Скоро пришли к выводу, что без специалиста тут не обойтись. Снова уселись на диван и машинально придвинулись друг к другу. Девушка положила голову на плечо парня, он приобнял её и вдруг ощутил, что продолжает держать в ладони чудо-камень.  Хотел положить его на стол, но тепло, исходящее от Ники было таким обволакивающим, нежным, что задержался. Машинально провёл пальцем по каменистой поверхности...

*  *  *
          Крытые телеги, расположенные полукругом; исходящий из центра сизый дымок от потухшего костра; пасущиеся лошади и лёгкий туман, который уже пронзали первые утренние лучи – всё говорило о том, что здесь расположился цыганский табор. В лощине, умостившейся в пойме небольшой речки, было по-особенному уютно, умиротворённо и патриархально. Пахло травой, сыростью, лошадьми и навозом.
Уже неслись первые птичье напевы, когда из лесочка, что играл красками на краю лощины, пригибаясь низко к земле, россыпью, перебежками появились люди. Они были вооружены крестьянскими оружием: вилами, топорами, косами. Людской поток растекался ручейками вокруг табора, окружая его со всех сторон.
Однако ещё кольцо не замкнулось, как раздался крик тревоги! Тишина раскололась, разверзлась и взорвалась разноголосьем. Послышались женские причитания, надрывный плач детей и команды, отдаваемые зычным решительным голосом. Не прошло и нескольких минут, как вокруг телег выстроились цыгане, вооружённые ножами, пиками, саблями. Нападавшие выпрямились в рост и приостановились в движении. Из строя цыган вышел высокий, с густой чёрной бородой и горящими большими глазами мужчина. В руке он держал саблю. Осмотрев застывших в напряжении крестьян, он прокричал:
- Не надо крови! Мы навсегда уйдём из этого края...
- А лошадей кто возвернёт, ворованных? – пророкотал в серой суконной рубахе широкоплечий увалень, стоявший чуть впереди крестьянской цепи с топором в руках.
- А кур моих?
- А порося?... – понеслось по нарастанию.
- Детишек из Бугаево, кто увёл?
Цыган грозно округлил глаза и с натугой прохрипел:
- Не брали мы детишек... А остальное вернём, тут же...
Очевидно, драки никто не хотел, и слова цыганского вожака-барона остудили пыл возмущённых крестьян. Они вопросительно уставились на увальня. Тот замялся на миг, обернулся к своим и крикнул:
- Примем словеса их, али биться будем?
- Примем... – донеслось издали робкое, а потом зароптали и остальные. – Ежли всё краденое возвернут и умыкнут отселя! – раздалось уже громче и дружнее.
- Знать договорились... – примирительно опустил саблю барон.

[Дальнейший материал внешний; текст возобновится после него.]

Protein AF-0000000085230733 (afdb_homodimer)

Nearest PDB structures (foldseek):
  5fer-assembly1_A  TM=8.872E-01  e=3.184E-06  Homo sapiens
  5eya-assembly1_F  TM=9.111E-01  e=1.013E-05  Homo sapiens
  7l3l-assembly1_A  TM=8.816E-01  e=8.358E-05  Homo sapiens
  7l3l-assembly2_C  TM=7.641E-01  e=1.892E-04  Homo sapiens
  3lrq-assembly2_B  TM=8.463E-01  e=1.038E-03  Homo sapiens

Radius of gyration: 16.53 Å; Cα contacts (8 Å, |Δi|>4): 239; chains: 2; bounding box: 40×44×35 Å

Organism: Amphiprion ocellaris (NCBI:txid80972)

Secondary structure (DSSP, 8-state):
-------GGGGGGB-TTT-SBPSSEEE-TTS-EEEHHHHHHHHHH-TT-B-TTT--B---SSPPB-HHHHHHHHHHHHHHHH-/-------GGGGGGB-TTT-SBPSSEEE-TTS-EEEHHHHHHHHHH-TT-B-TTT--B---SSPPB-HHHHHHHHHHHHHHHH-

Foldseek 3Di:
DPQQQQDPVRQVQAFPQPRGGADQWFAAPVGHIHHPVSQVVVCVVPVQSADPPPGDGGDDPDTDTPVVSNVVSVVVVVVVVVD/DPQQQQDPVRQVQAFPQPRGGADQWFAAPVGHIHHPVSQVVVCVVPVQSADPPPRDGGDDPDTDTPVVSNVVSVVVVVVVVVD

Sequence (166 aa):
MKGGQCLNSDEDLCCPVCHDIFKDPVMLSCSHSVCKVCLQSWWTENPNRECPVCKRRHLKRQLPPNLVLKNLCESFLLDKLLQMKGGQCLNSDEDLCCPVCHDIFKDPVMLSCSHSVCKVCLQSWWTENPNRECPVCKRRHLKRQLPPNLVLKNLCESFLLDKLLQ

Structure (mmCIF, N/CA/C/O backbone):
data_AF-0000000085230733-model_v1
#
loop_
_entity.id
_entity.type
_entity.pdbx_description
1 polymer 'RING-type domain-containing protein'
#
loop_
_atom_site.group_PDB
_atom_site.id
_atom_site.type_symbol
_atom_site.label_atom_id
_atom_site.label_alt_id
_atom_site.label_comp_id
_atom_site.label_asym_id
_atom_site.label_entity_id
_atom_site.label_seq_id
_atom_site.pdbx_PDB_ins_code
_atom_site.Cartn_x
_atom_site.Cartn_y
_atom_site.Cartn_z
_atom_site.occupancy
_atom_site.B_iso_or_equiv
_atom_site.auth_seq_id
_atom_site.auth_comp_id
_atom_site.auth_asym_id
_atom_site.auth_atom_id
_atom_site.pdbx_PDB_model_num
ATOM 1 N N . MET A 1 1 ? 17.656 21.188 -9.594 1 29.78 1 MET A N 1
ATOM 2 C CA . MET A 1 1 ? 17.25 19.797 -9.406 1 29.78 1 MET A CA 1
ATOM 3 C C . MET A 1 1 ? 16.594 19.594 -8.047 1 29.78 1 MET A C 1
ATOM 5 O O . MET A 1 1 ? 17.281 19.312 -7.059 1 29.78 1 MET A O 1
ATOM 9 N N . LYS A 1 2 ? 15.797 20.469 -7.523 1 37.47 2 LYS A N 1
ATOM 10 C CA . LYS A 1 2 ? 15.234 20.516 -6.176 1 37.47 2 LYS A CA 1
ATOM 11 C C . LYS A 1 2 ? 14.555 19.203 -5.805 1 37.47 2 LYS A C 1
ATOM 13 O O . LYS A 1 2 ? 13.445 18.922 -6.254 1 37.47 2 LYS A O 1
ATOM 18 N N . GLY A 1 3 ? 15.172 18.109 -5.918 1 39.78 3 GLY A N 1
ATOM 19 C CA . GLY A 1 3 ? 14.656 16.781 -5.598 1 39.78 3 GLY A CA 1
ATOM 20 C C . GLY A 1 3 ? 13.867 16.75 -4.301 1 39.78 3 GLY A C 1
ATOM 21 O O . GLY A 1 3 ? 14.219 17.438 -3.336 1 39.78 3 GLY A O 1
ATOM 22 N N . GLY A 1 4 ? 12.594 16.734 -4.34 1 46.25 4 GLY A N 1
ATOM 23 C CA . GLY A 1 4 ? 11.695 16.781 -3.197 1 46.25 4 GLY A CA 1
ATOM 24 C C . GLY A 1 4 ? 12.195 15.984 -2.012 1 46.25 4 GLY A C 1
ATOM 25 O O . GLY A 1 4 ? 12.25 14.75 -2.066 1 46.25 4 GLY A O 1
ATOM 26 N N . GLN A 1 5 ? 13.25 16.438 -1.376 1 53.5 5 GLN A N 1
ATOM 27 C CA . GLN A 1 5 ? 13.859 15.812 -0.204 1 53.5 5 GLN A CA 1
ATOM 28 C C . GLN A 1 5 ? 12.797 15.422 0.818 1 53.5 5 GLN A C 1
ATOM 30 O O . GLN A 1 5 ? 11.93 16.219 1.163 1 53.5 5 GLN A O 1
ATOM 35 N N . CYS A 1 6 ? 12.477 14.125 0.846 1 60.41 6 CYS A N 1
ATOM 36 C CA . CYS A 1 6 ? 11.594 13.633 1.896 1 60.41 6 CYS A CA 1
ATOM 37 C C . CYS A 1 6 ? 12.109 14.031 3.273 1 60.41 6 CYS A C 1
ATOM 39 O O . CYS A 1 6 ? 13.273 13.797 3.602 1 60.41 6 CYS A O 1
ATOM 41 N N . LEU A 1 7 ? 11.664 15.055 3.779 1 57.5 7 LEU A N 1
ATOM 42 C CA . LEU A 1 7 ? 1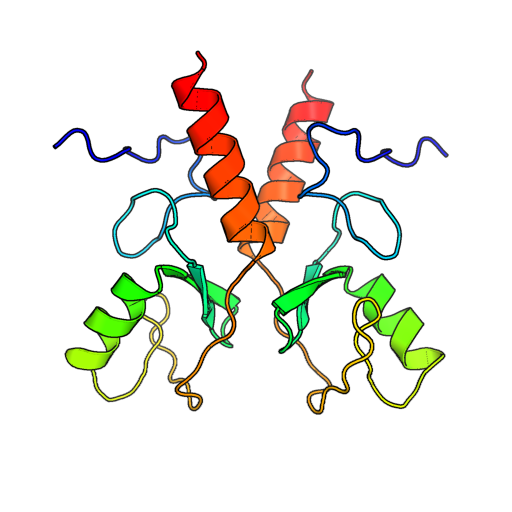1.977 15.5 5.129 1 57.5 7 LEU A CA 1
ATOM 43 C C . LEU A 1 7 ? 11.438 14.523 6.168 1 57.5 7 LEU A C 1
ATOM 45 O O . LEU A 1 7 ? 10.609 13.672 5.852 1 57.5 7 LEU A O 1
ATOM 49 N N . ASN A 1 8 ? 11.844 14.539 7.43 1 56.34 8 ASN A N 1
ATOM 50 C CA . ASN A 1 8 ? 11.57 13.703 8.594 1 56.34 8 ASN A CA 1
ATOM 51 C C . ASN A 1 8 ? 10.07 13.461 8.766 1 56.34 8 ASN A C 1
ATOM 53 O O . ASN A 1 8 ? 9.656 12.328 9.039 1 56.34 8 ASN A O 1
ATOM 57 N N . SER A 1 9 ? 9.258 14.438 8.539 1 57.25 9 SER A N 1
ATOM 58 C CA . SER A 1 9 ? 7.828 14.336 8.805 1 57.25 9 SER A CA 1
ATOM 59 C C . SER A 1 9 ? 7.113 13.547 7.715 1 57.25 9 SER A C 1
ATOM 61 O O . SER A 1 9 ? 6.016 13.031 7.934 1 57.25 9 SER A O 1
ATOM 63 N N . ASP A 1 10 ? 7.902 13.164 6.645 1 75.5 10 ASP A N 1
ATOM 64 C CA . ASP A 1 10 ? 7.254 12.547 5.488 1 75.5 10 ASP A CA 1
ATOM 65 C C . ASP A 1 10 ? 7.957 11.25 5.09 1 75.5 10 ASP A C 1
ATOM 67 O O . ASP A 1 10 ? 7.852 10.812 3.941 1 75.5 10 ASP A O 1
ATOM 71 N N . GLU A 1 11 ? 8.648 10.734 6.031 1 87.5 11 GLU A N 1
ATOM 72 C CA . GLU A 1 11 ? 9.516 9.609 5.711 1 87.5 11 GLU A CA 1
ATOM 73 C C . GLU A 1 11 ? 8.711 8.445 5.141 1 87.5 11 GLU A C 1
ATOM 75 O O . GLU A 1 11 ? 9.188 7.727 4.254 1 87.5 11 GLU A O 1
ATOM 80 N N . ASP A 1 12 ? 7.52 8.391 5.559 1 91.62 12 ASP A N 1
ATOM 81 C CA . ASP A 1 12 ? 6.711 7.262 5.105 1 91.62 12 ASP A CA 1
ATOM 82 C C . ASP A 1 12 ? 6.238 7.465 3.668 1 91.62 12 ASP A C 1
ATOM 84 O O . ASP A 1 12 ? 5.758 6.527 3.029 1 91.62 12 ASP A O 1
ATOM 88 N N . LEU A 1 13 ? 6.418 8.609 3.139 1 95.12 13 LEU A N 1
ATOM 89 C CA . LEU A 1 13 ? 6.004 8.883 1.767 1 95.12 13 LEU A CA 1
ATOM 90 C C . LEU A 1 13 ? 7.207 8.875 0.827 1 95.12 13 LEU A C 1
ATOM 92 O O . LEU A 1 13 ? 7.074 9.18 -0.36 1 95.12 13 LEU A O 1
ATOM 96 N N . CYS A 1 14 ? 8.359 8.469 1.405 1 96.56 14 CYS A N 1
ATOM 97 C CA . CYS A 1 14 ? 9.586 8.5 0.609 1 96.56 14 CYS A CA 1
ATOM 98 C C . CYS A 1 14 ? 9.992 7.09 0.186 1 96.56 14 CYS A C 1
ATOM 100 O O . CYS A 1 14 ? 9.992 6.168 1.003 1 96.56 14 CYS A O 1
ATOM 102 N N . CYS A 1 15 ? 10.32 6.945 -1.014 1 97.62 15 CYS A N 1
ATOM 103 C CA . CYS A 1 15 ? 10.852 5.695 -1.54 1 97.62 15 CYS A CA 1
ATOM 104 C C . CYS A 1 15 ? 12.195 5.363 -0.909 1 97.62 15 CYS A C 1
ATOM 106 O O . CYS A 1 15 ? 13.094 6.211 -0.862 1 97.62 15 CYS A O 1
ATOM 108 N N . PRO A 1 16 ? 12.406 4.105 -0.482 1 97.19 16 PRO A N 1
ATOM 109 C CA . PRO A 1 16 ? 13.672 3.752 0.164 1 97.19 16 PRO A CA 1
ATOM 110 C C . PRO A 1 16 ? 14.812 3.564 -0.834 1 97.19 16 PRO A C 1
ATOM 112 O O . PRO A 1 16 ? 15.977 3.436 -0.436 1 97.19 16 PRO A O 1
ATOM 115 N N . VAL A 1 17 ? 14.547 3.564 -2.066 1 97.19 17 VAL A N 1
ATOM 116 C CA . VAL A 1 17 ? 15.57 3.35 -3.088 1 97.19 17 VAL A CA 1
ATOM 117 C C . VAL A 1 17 ? 16.094 4.695 -3.59 1 97.19 17 VAL A C 1
ATOM 119 O O . VAL A 1 17 ? 17.297 4.957 -3.543 1 97.19 17 VAL A O 1
ATOM 122 N N . CYS A 1 18 ? 15.227 5.562 -4 1 97.06 18 CYS A N 1
ATOM 123 C CA . CYS A 1 18 ? 15.656 6.828 -4.586 1 97.06 18 CYS A CA 1
ATOM 124 C C . CYS A 1 18 ? 15.562 7.961 -3.57 1 97.06 18 CYS A C 1
ATOM 126 O O . CYS A 1 18 ? 16.094 9.047 -3.795 1 97.06 18 CYS A O 1
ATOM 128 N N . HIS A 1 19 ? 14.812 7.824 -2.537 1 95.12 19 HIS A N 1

      Большая половина лощины уже переливалась солнечными бликами, когда последняя цыганская телега тревожно мигнула на прощание лучом, отражённым ободом колеса, и исчезла вдали. А толпа крестьян возбуждённо гудела, разбирая ворованное. Не сразу обратили внимание на молодого человека, сидящего одиноко на куске обгоревшего бревна возле остатков костра. Он проясняющимся взглядом осматривался вокруг и казался не в себе.
Первым подошёл увалень – звали его Илейка. Он присел перед парнем на корточки:
- А ты... – и запнулся, сморщив лоб.
Потом обернулся к крестьянам, которые с интересом подходили ближе.
- Гляньте, мужики! По обличью схож на барина, молодого, а? Братцы?
- И правда... – стали мужики почёсывать затылки, бороды и щипать усы.
- Дык, сказывали, брата барина цыгане утянули малым годов надцать назад! – высказал кто-то предположение. – Звали Дениской, а теперь цыгане ево и кинули со страху...
- Верно! – хлопнул по коленкам Илейка. – Ты-то чевой молчишь? – тронул он рукой парня. – Дениска, ай нет?
- Дениска...
- Ну и дела... Однако, цыганва и имя оставила то же... – сел на землю увалень. – Таперя барин нам бочку вина расстарается без оглядки...
Мужики заволновались, заговорили разом, обсуждая новость. А Денису казалось, что он всё это видел, слышал и помнит: даже этого сурового здоровяка.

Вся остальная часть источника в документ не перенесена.